RECORDED INFORMATION Start Marker

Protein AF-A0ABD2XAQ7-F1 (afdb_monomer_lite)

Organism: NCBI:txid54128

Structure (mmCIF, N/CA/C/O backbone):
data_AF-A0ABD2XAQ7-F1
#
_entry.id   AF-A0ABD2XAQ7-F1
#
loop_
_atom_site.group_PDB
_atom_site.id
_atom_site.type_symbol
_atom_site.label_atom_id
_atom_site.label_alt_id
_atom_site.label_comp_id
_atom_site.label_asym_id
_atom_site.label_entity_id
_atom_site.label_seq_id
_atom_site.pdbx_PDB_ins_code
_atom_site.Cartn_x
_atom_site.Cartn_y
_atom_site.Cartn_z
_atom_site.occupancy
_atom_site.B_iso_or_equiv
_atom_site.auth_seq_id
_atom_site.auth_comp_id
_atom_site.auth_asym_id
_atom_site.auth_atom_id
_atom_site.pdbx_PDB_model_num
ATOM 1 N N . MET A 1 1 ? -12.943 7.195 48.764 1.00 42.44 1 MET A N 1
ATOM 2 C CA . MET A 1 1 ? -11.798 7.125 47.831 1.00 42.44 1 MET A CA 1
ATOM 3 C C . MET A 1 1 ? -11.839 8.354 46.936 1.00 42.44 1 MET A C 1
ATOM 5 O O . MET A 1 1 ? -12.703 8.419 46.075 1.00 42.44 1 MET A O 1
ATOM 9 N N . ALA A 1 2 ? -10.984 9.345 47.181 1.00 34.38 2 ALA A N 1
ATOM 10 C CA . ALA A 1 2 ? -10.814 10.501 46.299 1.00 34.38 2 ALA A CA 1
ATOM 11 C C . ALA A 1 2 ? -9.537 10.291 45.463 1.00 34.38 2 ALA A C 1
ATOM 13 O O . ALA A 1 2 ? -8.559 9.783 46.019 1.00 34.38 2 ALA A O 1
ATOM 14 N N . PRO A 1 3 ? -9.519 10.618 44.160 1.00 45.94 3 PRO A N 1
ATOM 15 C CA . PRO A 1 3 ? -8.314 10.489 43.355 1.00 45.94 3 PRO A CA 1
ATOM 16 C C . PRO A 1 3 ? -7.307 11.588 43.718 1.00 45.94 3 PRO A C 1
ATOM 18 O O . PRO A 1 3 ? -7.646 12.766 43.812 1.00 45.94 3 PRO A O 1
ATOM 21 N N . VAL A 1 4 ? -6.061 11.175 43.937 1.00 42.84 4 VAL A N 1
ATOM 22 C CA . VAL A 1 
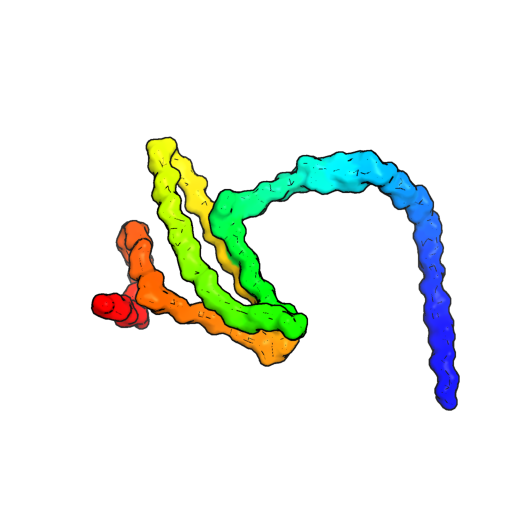4 ? 
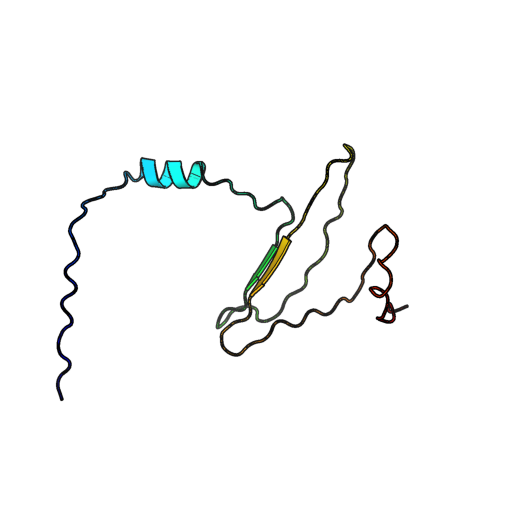-4.906 12.051 44.165 1.00 42.84 4 VAL A CA 1
ATOM 23 C C . VAL A 1 4 ? -4.571 12.763 42.846 1.00 42.84 4 VAL A C 1
ATOM 25 O O . VAL A 1 4 ? -4.441 12.080 41.827 1.00 42.84 4 VAL A O 1
ATOM 28 N N . PRO A 1 5 ? -4.417 14.100 42.809 1.00 48.75 5 PRO A N 1
ATOM 29 C CA . PRO A 1 5 ? -4.001 14.785 41.594 1.00 48.75 5 PRO A CA 1
ATOM 30 C C . PRO A 1 5 ? -2.516 14.506 41.342 1.00 48.75 5 PRO A C 1
ATOM 32 O O . PRO A 1 5 ? -1.649 14.878 42.133 1.00 48.75 5 PRO A O 1
ATOM 35 N N . LEU A 1 6 ? -2.223 13.829 40.231 1.00 50.75 6 LEU A N 1
ATOM 36 C CA . LEU A 1 6 ? -0.865 13.640 39.735 1.00 50.75 6 LEU A CA 1
ATOM 37 C C . LEU A 1 6 ? -0.390 14.981 39.156 1.00 50.75 6 LEU A C 1
ATOM 39 O O . LEU A 1 6 ? -0.765 15.362 38.048 1.00 50.75 6 LEU A O 1
ATOM 43 N N . TYR A 1 7 ? 0.381 15.733 39.939 1.00 48.53 7 TYR A N 1
ATOM 44 C CA . TYR A 1 7 ? 0.965 16.993 39.494 1.00 48.53 7 TYR A CA 1
ATOM 45 C C . TYR A 1 7 ? 2.116 16.687 38.527 1.00 48.53 7 TYR A C 1
ATOM 47 O O . TYR A 1 7 ? 3.225 16.347 38.938 1.00 48.53 7 TYR A O 1
ATOM 55 N N . TRP A 1 8 ? 1.849 16.763 37.222 1.00 49.59 8 TRP A N 1
ATOM 56 C CA . TRP A 1 8 ? 2.905 16.750 36.216 1.00 49.59 8 TRP A CA 1
ATOM 57 C C . TRP A 1 8 ? 3.686 18.055 36.330 1.00 49.59 8 TRP A C 1
ATOM 59 O O . TRP A 1 8 ? 3.208 19.120 35.941 1.00 49.59 8 TRP A O 1
ATOM 69 N N . HIS A 1 9 ? 4.907 17.981 36.853 1.00 38.22 9 HIS A N 1
ATOM 70 C CA . HIS A 1 9 ? 5.874 19.051 36.666 1.00 38.22 9 HIS A CA 1
ATOM 71 C C . HIS A 1 9 ? 6.253 19.068 35.183 1.00 38.22 9 HIS A C 1
ATOM 73 O O . HIS A 1 9 ? 7.124 18.322 34.737 1.00 38.22 9 HIS A O 1
ATOM 79 N N . ALA A 1 10 ? 5.558 19.901 34.406 1.00 44.31 10 ALA A N 1
ATOM 80 C CA . ALA A 1 10 ? 6.008 20.301 33.087 1.00 44.31 10 ALA A CA 1
ATOM 81 C C . ALA A 1 10 ? 7.366 20.988 33.273 1.00 44.31 10 ALA A C 1
ATOM 83 O O . ALA A 1 10 ? 7.449 22.114 33.763 1.00 44.31 10 ALA A O 1
ATOM 84 N N . CYS A 1 11 ? 8.441 20.267 32.954 1.00 49.44 11 CYS A N 1
ATOM 85 C CA . CYS A 1 11 ? 9.767 20.848 32.852 1.00 49.44 11 CYS A CA 1
ATOM 86 C C . CYS A 1 11 ? 9.685
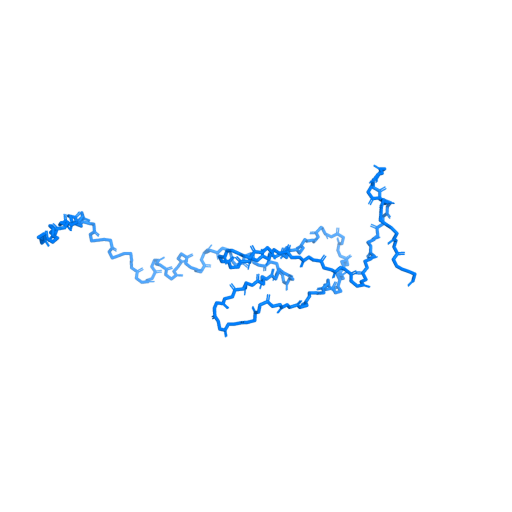 21.936 31.781 1.00 49.44 11 CYS A C 1
ATOM 88 O O . CYS A 1 11 ? 9.464 21.648 30.603 1.00 49.44 11 CYS A O 1
ATOM 90 N N . GLY A 1 12 ? 9.781 23.189 32.227 1.00 54.34 12 GLY A N 1
ATOM 91 C CA . GLY A 1 12 ? 9.836 24.357 31.372 1.00 54.34 12 GLY A CA 1
ATOM 92 C C . GLY A 1 12 ? 11.042 24.259 30.452 1.00 54.34 12 GLY A C 1
ATOM 93 O O . GLY A 1 12 ? 12.142 24.666 30.805 1.00 54.34 12 GLY A O 1
ATOM 94 N N . SER A 1 13 ? 10.815 23.754 29.248 1.00 50.88 13 SER A N 1
ATOM 95 C CA . SER A 1 13 ? 11.560 24.195 28.087 1.00 50.88 13 SER A CA 1
ATOM 96 C C . SER A 1 13 ? 10.600 25.072 27.305 1.00 50.88 13 SER A C 1
ATOM 98 O O . SER A 1 13 ? 9.694 24.586 26.631 1.00 50.88 13 SER A O 1
ATOM 100 N N . SER A 1 14 ? 10.757 26.387 27.436 1.00 51.91 14 SER A N 1
ATOM 101 C CA . SER A 1 14 ? 10.198 27.350 26.496 1.00 51.91 14 SER A CA 1
ATOM 102 C C . SER A 1 14 ? 10.902 27.171 25.149 1.00 51.91 14 SER A C 1
ATOM 104 O O . SER A 1 14 ? 11.674 28.022 24.718 1.00 51.91 14 SER A O 1
ATOM 106 N N . SER A 1 15 ? 10.678 26.037 24.493 1.00 59.09 15 SER A N 1
ATOM 107 C CA . SER A 1 15 ? 11.022 25.870 23.095 1.00 59.09 15 SER A CA 1
ATOM 108 C C . SER A 1 15 ? 9.828 26.380 22.308 1.00 59.09 15 SER A C 1
ATOM 110 O O . SER A 1 15 ? 8.965 25.627 21.862 1.00 59.09 15 SER A O 1
ATOM 112 N N . LEU A 1 16 ? 9.766 27.706 22.161 1.00 58.09 16 LEU A N 1
ATOM 113 C CA . LEU A 1 16 ? 9.128 28.301 20.997 1.00 58.09 16 LEU A CA 1
ATOM 114 C C . LEU A 1 16 ? 9.993 27.878 19.808 1.00 58.09 16 LEU A C 1
ATOM 116 O O . LEU A 1 16 ? 10.786 28.669 19.300 1.00 58.09 16 LEU A O 1
ATOM 120 N N . ALA A 1 17 ? 9.902 26.609 19.400 1.00 58.56 17 ALA A N 1
ATOM 121 C CA . ALA A 1 17 ? 10.313 26.226 18.068 1.00 58.56 17 ALA A CA 1
ATOM 122 C C . ALA A 1 17 ? 9.538 27.187 17.174 1.00 58.56 17 ALA A C 1
ATOM 124 O O . ALA A 1 17 ? 8.307 27.137 17.129 1.00 58.56 17 ALA A O 1
ATOM 125 N N . SER A 1 18 ? 10.253 28.175 16.624 1.00 72.12 18 SER A N 1
ATOM 126 C CA . SER A 1 18 ? 9.657 29.241 15.832 1.00 72.12 18 SER A CA 1
ATOM 127 C C . SER A 1 18 ? 8.681 28.578 14.872 1.00 72.12 18 SER A C 1
ATOM 129 O O . SER A 1 18 ? 9.005 27.532 14.310 1.00 72.12 18 SER A O 1
ATOM 131 N N . HIS A 1 19 ? 7.483 29.130 14.688 1.00 68.75 19 HIS A N 1
ATOM 132 C CA . HIS A 1 19 ? 6.543 28.559 13.721 1.00 68.75 19 HIS A
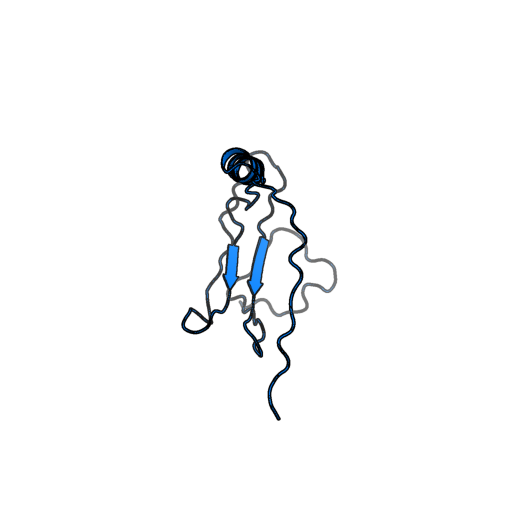 CA 1
ATOM 133 C C . HIS A 1 19 ? 7.229 28.414 12.352 1.00 68.75 19 HIS A C 1
ATOM 135 O O . HIS A 1 19 ? 6.967 27.454 11.640 1.00 68.75 19 HIS A O 1
ATOM 141 N N . ALA A 1 20 ? 8.209 29.282 12.055 1.00 74.25 20 ALA A N 1
ATOM 142 C CA . ALA A 1 20 ? 9.109 29.161 10.917 1.00 74.25 20 ALA A CA 1
ATOM 143 C C . ALA A 1 20 ? 10.046 27.943 10.981 1.00 74.25 20 ALA A C 1
ATOM 145 O O . ALA A 1 20 ? 10.261 27.329 9.953 1.00 74.25 20 ALA A O 1
ATOM 146 N N . PHE A 1 21 ? 10.582 27.559 12.144 1.00 75.19 21 PHE A N 1
ATOM 147 C CA . PHE A 1 21 ? 11.397 26.348 12.319 1.00 75.19 21 PHE A CA 1
ATOM 148 C C . PHE A 1 21 ? 10.564 25.069 12.193 1.00 75.19 21 PHE A C 1
ATOM 150 O O . PHE A 1 21 ? 10.998 24.139 11.528 1.00 75.19 21 PHE A O 1
ATOM 157 N N . VAL A 1 22 ? 9.359 25.025 12.771 1.00 77.38 22 VAL A N 1
ATOM 158 C CA . VAL A 1 22 ? 8.441 23.880 12.616 1.00 77.38 22 VAL A CA 1
ATOM 159 C C . VAL A 1 22 ? 7.954 23.772 11.170 1.00 77.38 22 VAL A C 1
ATOM 161 O O . VAL A 1 22 ? 7.946 22.683 10.609 1.00 77.38 22 VAL A O 1
ATOM 164 N N . PHE A 1 23 ? 7.601 24.892 10.538 1.00 72.06 23 PHE A N 1
ATOM 165 C CA . PHE A 1 23 ? 7.193 24.930 9.134 1.00 72.06 23 PHE A CA 1
ATOM 166 C C . PHE A 1 23 ? 8.353 24.580 8.196 1.00 72.06 23 PHE A C 1
ATOM 168 O O . PHE A 1 23 ? 8.181 23.767 7.299 1.00 72.06 23 PHE A O 1
ATOM 175 N N . LEU A 1 24 ? 9.554 25.111 8.440 1.00 76.00 24 LEU A N 1
ATOM 176 C CA . LEU A 1 24 ? 10.773 24.740 7.722 1.00 76.00 24 LEU A CA 1
ATOM 177 C C . LEU A 1 24 ? 11.076 23.252 7.903 1.00 76.00 24 LEU A C 1
ATOM 179 O O . LEU A 1 24 ? 11.352 22.580 6.925 1.00 76.00 24 LEU A O 1
ATOM 183 N N . LEU A 1 25 ? 10.953 22.709 9.114 1.00 73.75 25 LEU A N 1
ATOM 184 C CA . LEU A 1 25 ? 11.104 21.278 9.363 1.00 73.75 25 LEU A CA 1
ATOM 185 C C . LEU A 1 25 ? 10.065 20.468 8.572 1.00 73.75 25 LEU A C 1
ATOM 187 O O . LEU A 1 25 ? 10.443 19.513 7.913 1.00 73.75 25 LEU A O 1
ATOM 191 N N . LEU A 1 26 ? 8.790 20.872 8.557 1.00 71.62 26 LEU A N 1
ATOM 192 C CA . LEU A 1 26 ? 7.734 20.232 7.757 1.00 71.62 26 LEU A CA 1
ATOM 193 C C . LEU A 1 26 ? 7.983 20.318 6.240 1.00 71.62 26 LEU A C 1
ATOM 195 O O . LEU A 1 26 ? 7.610 19.396 5.522 1.00 71.62 26 LEU A O 1
ATOM 199 N N . LEU A 1 27 ? 8.614 21.392 5.757 1.00 69.25 27 LEU A N 1
ATOM 200 C CA . LEU A 1 27 ? 9.031 21.552 4.357 1.00 69.25 27 LEU A CA 1
ATOM 201 C C . LEU A 1 27 ? 10.286 20.734 4.013 1.00 69.25 27 LEU A C 1
ATOM 203 O O . LEU A 1 27 ? 10.461 20.335 2.865 1.00 69.25 27 LEU A O 1
ATOM 207 N N . LEU A 1 28 ? 11.165 20.518 4.994 1.00 65.88 28 LEU A N 1
ATOM 208 C CA . LEU A 1 28 ? 12.387 19.722 4.873 1.00 65.88 28 LEU A CA 1
ATOM 209 C C . LEU A 1 28 ? 12.143 18.229 5.118 1.00 65.88 28 LEU A C 1
ATOM 211 O O . LEU A 1 28 ? 12.995 17.416 4.759 1.00 65.88 28 LEU A O 1
ATOM 215 N N . LEU A 1 29 ? 11.008 17.851 5.721 1.00 66.06 29 LEU A N 1
ATOM 216 C CA . LEU A 1 29 ? 10.578 16.462 5.766 1.00 66.06 29 LEU A CA 1
ATOM 217 C C . LEU A 1 29 ? 10.368 16.017 4.316 1.00 66.06 29 LEU A C 1
ATOM 219 O O . LEU A 1 29 ? 9.501 16.570 3.633 1.00 66.06 29 LEU A O 1
ATOM 223 N N . PRO A 1 30 ? 11.117 15.016 3.826 1.00 55.94 30 PRO A N 1
ATOM 224 C CA . PRO A 1 30 ? 10.838 14.470 2.519 1.00 55.94 30 PRO A CA 1
ATOM 225 C C . PRO A 1 30 ? 9.414 13.929 2.574 1.00 55.94 30 PRO A C 1
ATOM 227 O O . PRO A 1 30 ? 9.125 12.970 3.294 1.00 55.94 30 PRO A O 1
ATOM 230 N N . ARG A 1 31 ? 8.504 14.530 1.803 1.00 55.28 31 ARG A N 1
ATOM 231 C CA . ARG A 1 31 ? 7.236 13.885 1.472 1.00 55.28 31 ARG A CA 1
ATOM 232 C C . ARG A 1 31 ? 7.551 12.772 0.479 1.00 55.28 31 ARG A C 1
ATOM 234 O O . ARG A 1 31 ? 7.195 12.834 -0.687 1.00 55.28 31 ARG A O 1
ATOM 241 N N . SER A 1 32 ? 8.267 11.761 0.957 1.00 54.69 32 SER A N 1
ATOM 242 C CA . SER A 1 32 ? 8.523 10.526 0.235 1.00 54.69 32 SER A CA 1
ATOM 243 C C . SER A 1 32 ? 7.313 9.620 0.412 1.00 54.69 32 SER A C 1
ATOM 245 O O . SER A 1 32 ? 7.400 8.539 0.983 1.00 54.69 32 SER A O 1
ATOM 247 N N . THR A 1 33 ? 6.158 10.102 -0.030 1.00 53.28 33 THR A N 1
ATOM 248 C CA . THR A 1 33 ? 5.164 9.194 -0.578 1.00 53.28 33 THR A CA 1
ATOM 249 C C . THR A 1 33 ? 5.556 9.111 -2.039 1.00 53.28 33 THR A C 1
ATOM 251 O O . THR A 1 33 ? 5.423 10.116 -2.744 1.00 53.28 33 THR A O 1
ATOM 254 N N . THR A 1 34 ? 6.114 7.988 -2.489 1.00 60.28 34 THR A N 1
ATOM 255 C CA . THR A 1 34 ? 6.233 7.763 -3.934 1.00 60.28 34 THR A CA 1
ATOM 256 C C . THR A 1 34 ? 4.847 8.000 -4.553 1.00 60.28 34 THR A C 1
ATOM 258 O O . THR A 1 34 ? 3.835 7.841 -3.866 1.00 60.28 34 THR A O 1
ATOM 261 N N . GLU A 1 35 ? 4.759 8.443 -5.811 1.00 73.69 35 GLU A N 1
ATOM 262 C CA . GLU A 1 35 ? 3.484 8.865 -6.433 1.00 73.69 35 GLU A CA 1
ATOM 263 C C . GLU A 1 35 ? 2.348 7.821 -6.330 1.00 73.69 35 GLU A C 1
ATOM 265 O O . GLU A 1 35 ? 1.180 8.157 -6.512 1.00 73.69 35 GLU A O 1
ATOM 270 N N . CYS A 1 36 ? 2.681 6.566 -6.011 1.00 86.25 36 CYS A N 1
ATOM 271 C CA . CYS A 1 36 ? 1.770 5.439 -5.875 1.00 86.25 36 CYS A CA 1
ATOM 272 C C . CYS A 1 36 ? 1.646 4.849 -4.459 1.00 86.25 36 CYS A C 1
ATOM 274 O O . CYS A 1 36 ? 0.934 3.855 -4.298 1.00 86.25 36 CYS A O 1
ATOM 276 N N . ASP A 1 37 ? 2.309 5.405 -3.440 1.00 91.50 37 ASP A N 1
ATOM 277 C CA . ASP A 1 37 ? 2.152 4.915 -2.068 1.00 91.50 37 ASP A CA 1
ATOM 278 C C . ASP A 1 37 ? 0.728 5.179 -1.571 1.00 91.50 37 ASP A C 1
ATOM 280 O O . ASP A 1 
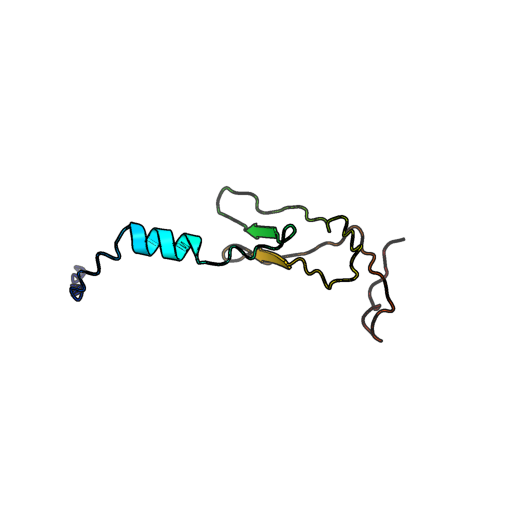37 ? 0.215 6.300 -1.641 1.00 91.50 37 ASP A O 1
ATOM 284 N N . GLN A 1 38 ? 0.084 4.147 -1.029 1.00 92.06 38 GLN A N 1
ATOM 285 C CA . GLN A 1 38 ? -1.296 4.230 -0.555 1.00 92.06 38 GLN A CA 1
ATOM 286 C C . GLN A 1 38 ? -1.433 3.677 0.858 1.00 92.06 38 GLN A C 1
ATOM 288 O O . GLN A 1 38 ? -0.784 2.703 1.245 1.00 92.06 38 GLN A O 1
ATOM 293 N N . ARG A 1 39 ? -2.321 4.296 1.642 1.00 92.94 39 ARG A N 1
ATOM 294 C CA . ARG A 1 39 ? -2.611 3.888 3.016 1.00 92.94 39 ARG A CA 1
ATOM 295 C C . ARG A 1 39 ? -4.110 3.732 3.226 1.00 92.94 39 ARG A C 1
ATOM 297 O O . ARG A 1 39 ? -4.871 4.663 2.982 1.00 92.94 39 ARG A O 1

RECORDED INFORMATION End Marker

Would you quote everything above from the line containing "ATOM 43 N N" down to the line containing "ATOM 55 N N"? Include both of those lines and nothing else.

ATOM 43 N N . TYR A 1 7 ? 0.381 15.733 39.939 1.00 48.53 7 TYR A N 1
ATOM 44 C CA . TYR A 1 7 ? 0.965 16.993 39.494 1.00 48.53 7 TYR A CA 1
ATOM 45 C C . TYR A 1 7 ? 2.116 16.687 38.527 1.00 48.53 7 TYR A C 1
ATOM 47 O O . TYR A 1 7 ? 3.225 16.347 38.938 1.00 48.53 7 TYR A O 1
ATOM 55 N N . TRP A 1 8 ? 1.849 16.763 37.222 1.00 49.59 8 TRP A N 1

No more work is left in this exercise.